Алитет вернул Лёку билет и, сделав глубокую затяжку из трубки, долго думал. Ему самому стыдно было признаться в этом. И он сказал:
— Наверное, шхуна поломалась. Пусть. Я решил пушнину привезти к тебе. Пока ты в дружбе с русскими, ты купи мне товары. Половину возьмешь себе, а половину — мне. Я враждую с ними, и они не хотят торговать со мной.
— О! Это очень много товаров будет. Ведь у тебя пушнина со всей тундры.
— Очень много.
— Половину товаров мне? А что я с ними буду делать? Торговать? Не люблю торговать. Я великий ловец! — гордо сказал Лёк. — Пусть белолицые торгуют, они сами делают свои товары. Я делаю только ремни и меняю их на оленьи шкуры, нужные мне для одежды. Мне много товаров не нужно.
— Торговать ты не будешь. Товары можно выменять на живых оленей. Или тебе не хочется обзавестись большим стадом? Разве не думает об этом каждый кавралин — береговой человек?
— Стадо оленей? — с любопытством спросил Лёк. — Ты хочешь подарить мне стадо оленей? Что-то я ничего не могу понять. Разве я твой родственник? Или ты стал таким слишком добрым?
— Ты будешь помогать мне, я — тебе.
— Я подумаю. Я посоветуюсь с Лосем. Он понимающий человек. Приятелем стал.
— Не надо советоваться. Я не люблю русских, — сморщившись от неприязни, сказал Алитет. — К ним убежала сейчас Тыгрена. Наверное, они захотят оставить ее вблизи себя. Но все равно я возьму ее. Зачем они портят людей и нарушают обычаи наших предков? Сколько зим я кормил ее! Одевал в дорогие одежды!
— Обычаи наших предков не надо нарушать, — подтвердил Лёк. — Закон есть закон. Если старый закон, подобно умирающему человеку, уходит, должен родиться новый закон. Человеку без закона нельзя. Собаки живут без закона… А ты сам зачем нарушил закон наших предков? А? — озадачил его Лёк. — Разве Тыгрена не была женой по обещанию того юноши из Янракенота Айе? Слышал я, что она с детства была предназначена ему в жены. Ты зачем забрал ее?

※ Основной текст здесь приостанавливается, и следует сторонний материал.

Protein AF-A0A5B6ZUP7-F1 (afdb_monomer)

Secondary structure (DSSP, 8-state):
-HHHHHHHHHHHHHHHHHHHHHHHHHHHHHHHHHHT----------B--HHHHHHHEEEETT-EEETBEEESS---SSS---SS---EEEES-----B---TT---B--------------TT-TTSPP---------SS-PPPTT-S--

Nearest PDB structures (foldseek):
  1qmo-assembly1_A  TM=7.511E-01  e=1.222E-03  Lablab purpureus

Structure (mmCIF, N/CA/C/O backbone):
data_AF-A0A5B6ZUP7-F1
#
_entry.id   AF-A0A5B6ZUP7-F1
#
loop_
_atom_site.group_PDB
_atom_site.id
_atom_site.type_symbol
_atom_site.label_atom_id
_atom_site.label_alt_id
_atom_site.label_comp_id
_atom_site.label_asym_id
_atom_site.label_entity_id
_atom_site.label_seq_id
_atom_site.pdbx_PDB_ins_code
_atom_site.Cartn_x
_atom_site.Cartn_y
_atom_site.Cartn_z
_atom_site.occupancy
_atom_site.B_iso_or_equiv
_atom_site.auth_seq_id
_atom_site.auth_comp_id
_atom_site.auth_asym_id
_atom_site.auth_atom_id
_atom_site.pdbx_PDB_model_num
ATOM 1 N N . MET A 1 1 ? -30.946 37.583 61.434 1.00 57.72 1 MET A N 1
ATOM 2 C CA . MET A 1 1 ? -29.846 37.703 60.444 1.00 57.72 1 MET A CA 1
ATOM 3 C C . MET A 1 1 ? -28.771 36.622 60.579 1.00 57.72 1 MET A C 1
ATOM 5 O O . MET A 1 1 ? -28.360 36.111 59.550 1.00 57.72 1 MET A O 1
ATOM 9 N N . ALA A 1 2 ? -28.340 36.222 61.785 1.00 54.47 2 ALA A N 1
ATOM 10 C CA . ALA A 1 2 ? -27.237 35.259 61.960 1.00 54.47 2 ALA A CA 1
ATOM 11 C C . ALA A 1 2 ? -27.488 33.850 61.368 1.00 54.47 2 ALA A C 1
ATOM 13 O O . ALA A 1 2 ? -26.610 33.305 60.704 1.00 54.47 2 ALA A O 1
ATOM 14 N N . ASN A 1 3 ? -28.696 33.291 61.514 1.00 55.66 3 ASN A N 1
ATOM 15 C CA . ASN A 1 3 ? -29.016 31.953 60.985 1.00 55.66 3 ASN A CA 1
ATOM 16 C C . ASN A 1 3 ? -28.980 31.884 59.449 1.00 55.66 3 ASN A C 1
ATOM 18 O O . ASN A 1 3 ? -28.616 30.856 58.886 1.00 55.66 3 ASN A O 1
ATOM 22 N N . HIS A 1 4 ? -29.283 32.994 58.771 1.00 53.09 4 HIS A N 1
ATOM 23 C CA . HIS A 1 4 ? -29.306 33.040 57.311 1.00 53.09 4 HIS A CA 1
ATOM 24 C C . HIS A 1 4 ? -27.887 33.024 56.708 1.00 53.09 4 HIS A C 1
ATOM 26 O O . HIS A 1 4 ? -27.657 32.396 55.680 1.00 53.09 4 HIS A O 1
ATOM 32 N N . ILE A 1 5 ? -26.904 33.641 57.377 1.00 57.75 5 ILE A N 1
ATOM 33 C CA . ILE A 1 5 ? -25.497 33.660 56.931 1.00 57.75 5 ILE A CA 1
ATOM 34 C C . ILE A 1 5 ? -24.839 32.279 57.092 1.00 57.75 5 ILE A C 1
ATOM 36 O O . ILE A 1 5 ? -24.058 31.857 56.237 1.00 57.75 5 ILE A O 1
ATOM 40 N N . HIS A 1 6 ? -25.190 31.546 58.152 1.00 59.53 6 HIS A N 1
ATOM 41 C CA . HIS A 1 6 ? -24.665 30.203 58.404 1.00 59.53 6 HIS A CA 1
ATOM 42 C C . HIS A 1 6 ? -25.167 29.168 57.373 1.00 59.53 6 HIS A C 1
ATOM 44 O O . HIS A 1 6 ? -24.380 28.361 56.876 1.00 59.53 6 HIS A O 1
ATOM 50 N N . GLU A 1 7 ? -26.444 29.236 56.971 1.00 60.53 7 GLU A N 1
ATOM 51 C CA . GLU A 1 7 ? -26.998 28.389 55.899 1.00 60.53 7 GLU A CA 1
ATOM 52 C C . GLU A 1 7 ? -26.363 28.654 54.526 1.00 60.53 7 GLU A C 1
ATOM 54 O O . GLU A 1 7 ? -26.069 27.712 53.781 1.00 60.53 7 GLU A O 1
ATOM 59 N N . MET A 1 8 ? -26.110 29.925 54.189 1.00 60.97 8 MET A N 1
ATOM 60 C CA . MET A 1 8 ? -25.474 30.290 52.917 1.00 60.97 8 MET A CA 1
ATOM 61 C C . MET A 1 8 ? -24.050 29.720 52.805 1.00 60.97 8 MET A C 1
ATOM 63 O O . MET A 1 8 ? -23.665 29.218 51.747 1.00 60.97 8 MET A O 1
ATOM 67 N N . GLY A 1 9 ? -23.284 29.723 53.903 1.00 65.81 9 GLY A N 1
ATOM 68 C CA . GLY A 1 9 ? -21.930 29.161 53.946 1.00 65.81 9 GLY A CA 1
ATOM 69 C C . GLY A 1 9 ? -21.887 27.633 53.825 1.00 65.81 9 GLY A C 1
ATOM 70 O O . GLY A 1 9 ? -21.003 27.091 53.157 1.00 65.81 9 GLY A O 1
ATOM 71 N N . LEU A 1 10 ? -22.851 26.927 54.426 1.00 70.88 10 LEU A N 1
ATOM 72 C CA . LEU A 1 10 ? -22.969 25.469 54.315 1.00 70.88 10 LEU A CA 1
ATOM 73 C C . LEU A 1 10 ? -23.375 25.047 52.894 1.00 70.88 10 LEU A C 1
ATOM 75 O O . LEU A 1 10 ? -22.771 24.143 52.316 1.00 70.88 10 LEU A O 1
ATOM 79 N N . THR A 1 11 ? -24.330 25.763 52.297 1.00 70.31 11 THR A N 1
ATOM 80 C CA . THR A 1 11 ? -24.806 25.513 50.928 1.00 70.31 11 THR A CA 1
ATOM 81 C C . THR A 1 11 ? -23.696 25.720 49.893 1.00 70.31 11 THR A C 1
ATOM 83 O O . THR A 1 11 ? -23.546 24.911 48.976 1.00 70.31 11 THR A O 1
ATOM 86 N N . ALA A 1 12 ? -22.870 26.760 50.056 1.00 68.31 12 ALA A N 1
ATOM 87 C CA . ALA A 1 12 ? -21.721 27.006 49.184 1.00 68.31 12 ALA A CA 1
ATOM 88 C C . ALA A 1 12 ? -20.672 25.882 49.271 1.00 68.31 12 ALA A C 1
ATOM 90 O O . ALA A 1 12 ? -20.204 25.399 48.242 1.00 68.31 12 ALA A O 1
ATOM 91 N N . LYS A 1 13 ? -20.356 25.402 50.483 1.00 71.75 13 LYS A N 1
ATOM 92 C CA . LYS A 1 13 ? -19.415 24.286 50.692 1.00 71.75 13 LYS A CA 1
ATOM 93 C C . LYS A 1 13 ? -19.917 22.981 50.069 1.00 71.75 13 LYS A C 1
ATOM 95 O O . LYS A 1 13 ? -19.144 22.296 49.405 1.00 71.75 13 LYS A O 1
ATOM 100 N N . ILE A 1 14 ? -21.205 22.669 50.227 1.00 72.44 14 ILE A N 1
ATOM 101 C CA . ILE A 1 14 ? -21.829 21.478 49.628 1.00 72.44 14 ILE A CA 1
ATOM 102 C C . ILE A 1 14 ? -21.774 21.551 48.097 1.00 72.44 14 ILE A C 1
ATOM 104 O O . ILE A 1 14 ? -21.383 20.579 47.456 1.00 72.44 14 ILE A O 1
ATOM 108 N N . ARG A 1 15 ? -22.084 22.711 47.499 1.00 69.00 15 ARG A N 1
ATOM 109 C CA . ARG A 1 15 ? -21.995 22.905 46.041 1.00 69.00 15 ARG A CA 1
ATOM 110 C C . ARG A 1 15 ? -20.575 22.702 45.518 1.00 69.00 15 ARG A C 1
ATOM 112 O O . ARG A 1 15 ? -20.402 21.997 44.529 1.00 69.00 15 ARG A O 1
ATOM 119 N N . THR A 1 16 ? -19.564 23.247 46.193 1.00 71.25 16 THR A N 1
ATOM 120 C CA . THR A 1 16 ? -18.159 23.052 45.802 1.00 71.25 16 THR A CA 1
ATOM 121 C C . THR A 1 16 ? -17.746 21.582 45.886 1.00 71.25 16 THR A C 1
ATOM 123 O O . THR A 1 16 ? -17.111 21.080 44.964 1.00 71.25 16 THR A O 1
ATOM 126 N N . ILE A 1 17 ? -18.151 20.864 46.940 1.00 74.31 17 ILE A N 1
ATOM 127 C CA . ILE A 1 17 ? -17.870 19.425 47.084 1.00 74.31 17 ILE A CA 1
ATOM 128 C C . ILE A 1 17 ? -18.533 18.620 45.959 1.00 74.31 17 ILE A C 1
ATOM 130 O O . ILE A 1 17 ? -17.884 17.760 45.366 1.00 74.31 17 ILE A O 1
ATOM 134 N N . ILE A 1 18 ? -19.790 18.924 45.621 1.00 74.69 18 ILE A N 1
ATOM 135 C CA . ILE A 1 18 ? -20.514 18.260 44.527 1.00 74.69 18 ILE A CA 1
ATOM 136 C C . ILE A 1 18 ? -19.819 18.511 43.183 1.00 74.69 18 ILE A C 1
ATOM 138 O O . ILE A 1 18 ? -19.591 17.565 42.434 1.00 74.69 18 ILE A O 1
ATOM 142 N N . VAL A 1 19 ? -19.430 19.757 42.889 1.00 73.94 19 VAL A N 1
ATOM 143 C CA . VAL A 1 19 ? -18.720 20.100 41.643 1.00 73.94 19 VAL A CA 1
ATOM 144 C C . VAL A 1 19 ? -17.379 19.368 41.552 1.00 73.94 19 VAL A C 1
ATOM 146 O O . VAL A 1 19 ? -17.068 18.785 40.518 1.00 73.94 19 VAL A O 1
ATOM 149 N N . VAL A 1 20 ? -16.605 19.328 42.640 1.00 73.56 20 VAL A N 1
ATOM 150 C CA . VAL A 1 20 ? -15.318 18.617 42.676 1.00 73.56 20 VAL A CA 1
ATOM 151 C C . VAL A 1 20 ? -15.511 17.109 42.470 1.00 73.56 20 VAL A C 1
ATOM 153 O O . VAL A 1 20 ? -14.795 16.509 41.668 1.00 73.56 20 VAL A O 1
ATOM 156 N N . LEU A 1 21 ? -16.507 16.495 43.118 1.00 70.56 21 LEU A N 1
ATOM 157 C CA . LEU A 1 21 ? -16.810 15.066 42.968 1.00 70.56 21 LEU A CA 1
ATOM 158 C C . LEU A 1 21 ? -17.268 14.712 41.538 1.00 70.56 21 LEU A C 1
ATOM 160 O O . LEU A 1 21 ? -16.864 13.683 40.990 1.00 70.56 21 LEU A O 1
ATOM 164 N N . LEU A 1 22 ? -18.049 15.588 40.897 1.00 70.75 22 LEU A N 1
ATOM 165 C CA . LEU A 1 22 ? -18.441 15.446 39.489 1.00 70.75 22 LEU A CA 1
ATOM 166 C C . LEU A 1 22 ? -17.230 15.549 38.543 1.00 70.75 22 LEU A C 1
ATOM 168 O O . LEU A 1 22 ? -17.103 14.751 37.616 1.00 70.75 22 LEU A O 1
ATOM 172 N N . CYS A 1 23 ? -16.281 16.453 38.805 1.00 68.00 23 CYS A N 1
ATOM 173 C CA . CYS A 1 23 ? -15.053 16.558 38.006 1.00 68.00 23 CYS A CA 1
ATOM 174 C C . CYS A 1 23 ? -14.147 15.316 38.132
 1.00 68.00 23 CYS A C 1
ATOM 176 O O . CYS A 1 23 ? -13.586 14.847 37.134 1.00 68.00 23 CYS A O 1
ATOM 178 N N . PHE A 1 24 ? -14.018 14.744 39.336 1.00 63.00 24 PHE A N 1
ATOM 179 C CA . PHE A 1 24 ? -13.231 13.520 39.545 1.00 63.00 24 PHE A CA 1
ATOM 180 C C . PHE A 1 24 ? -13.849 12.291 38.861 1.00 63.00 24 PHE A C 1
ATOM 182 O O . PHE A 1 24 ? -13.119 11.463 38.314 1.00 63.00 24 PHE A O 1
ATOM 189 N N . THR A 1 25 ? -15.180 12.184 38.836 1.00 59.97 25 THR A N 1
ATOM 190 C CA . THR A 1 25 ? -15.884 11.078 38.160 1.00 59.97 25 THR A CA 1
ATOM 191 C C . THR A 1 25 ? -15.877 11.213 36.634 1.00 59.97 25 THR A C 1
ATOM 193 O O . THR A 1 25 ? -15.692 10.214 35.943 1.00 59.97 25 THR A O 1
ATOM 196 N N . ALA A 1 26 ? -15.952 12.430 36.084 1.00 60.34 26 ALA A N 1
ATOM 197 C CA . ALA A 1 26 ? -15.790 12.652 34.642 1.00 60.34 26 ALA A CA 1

— Я богат. У меня много еды. А он, этот Айе, разве мог прокормить ее?
— Говорят, сейчас он стал капитаном маленького железного парохода. Теперь у него достаточно еды.
— Я привык к Тыгрене, я тоскую по ней, и я все равно ее заберу.
— Смотри сам, — неохотно сказал Лёк.
— Но ты мой приятель, Лёк. Тебя слушается народ. Русские тебя слушаются. Ты должен пустить слух по побережью, чтобы Тыгрена вернулась. Пусть этот слух пойдет впереди меня.
Лёк промолчал и вдруг, заложив руку за спину, простонал:
— И-и-и! Спина болит. От работы спина болит. Думаю делать деревянный вельбот. Лось обещал достать мне досок.
Женщина поставила на столик кружки и стала наливать чай.
— Давай лучше чай пить, — сказал Лёк.
Алитету тягостно было вести эту беседу. Он вдруг поднялся и сказал:
— Я не хочу чаю. Тороплюсь. Сейчас поеду.
— Гм, ты думаешь, можно обмануть Лёка? Не обманешь. Так я и поверю тебе, что ты не хочешь чаю! Ну, торопись, торопись!
Глава восемнадцатая
После праздника на строительстве Лось провел выездное заседание ревкома. Здесь были приняты решения о ликвидации временной больницы в Лорене и переводе отряда Красного Креста во вновь отстроенную больницу культбазы. Такое же решение вынесено и о пушной фактории. Решено было ускорить строительство школьного интерната, ветеринарно-зоотехнического пункта.
Задула пурга, но работа не приостанавливалась ни на один час. Андрей Жуков отдавался целиком новой для него деятельности начальника строительства. Предстояло построить еще жилые дома. И хотя работа шла хорошо, Андрей очень нуждался в добром совете Лося.
— Ты почаще нас навещай, Никита Сергеевич. Сам знаешь, что я не ахти какой администратор и хозяйственник.
— Ничего, ничего, Андрюша. Не скромничай. Работа у тебя идет хорошо. Правильная линия у тебя. Надо только чуть-чуть пожестче и понастойчивей проводить ее.
Они стояли в снегу около выраставшего сруба, и Лось, положив руку на плечо Андрея, добавил:
— Смелей, смелей, Андрюша! Уверенней чувствуй себя. Дров не ломай, но и спать не давай прорабу. Требуй выполнения графика, невзирая ни на пургу, ни на что. Ослабишь вожжи — сразу появятся разные объективные причины: Север, пурга, усталость. Вот так, Андрей Михайлович!
Лось многозначительно подмигнул и сказал:
— А через месяц вызову и тебя и прораба в ревком с докладом о ходе строительства.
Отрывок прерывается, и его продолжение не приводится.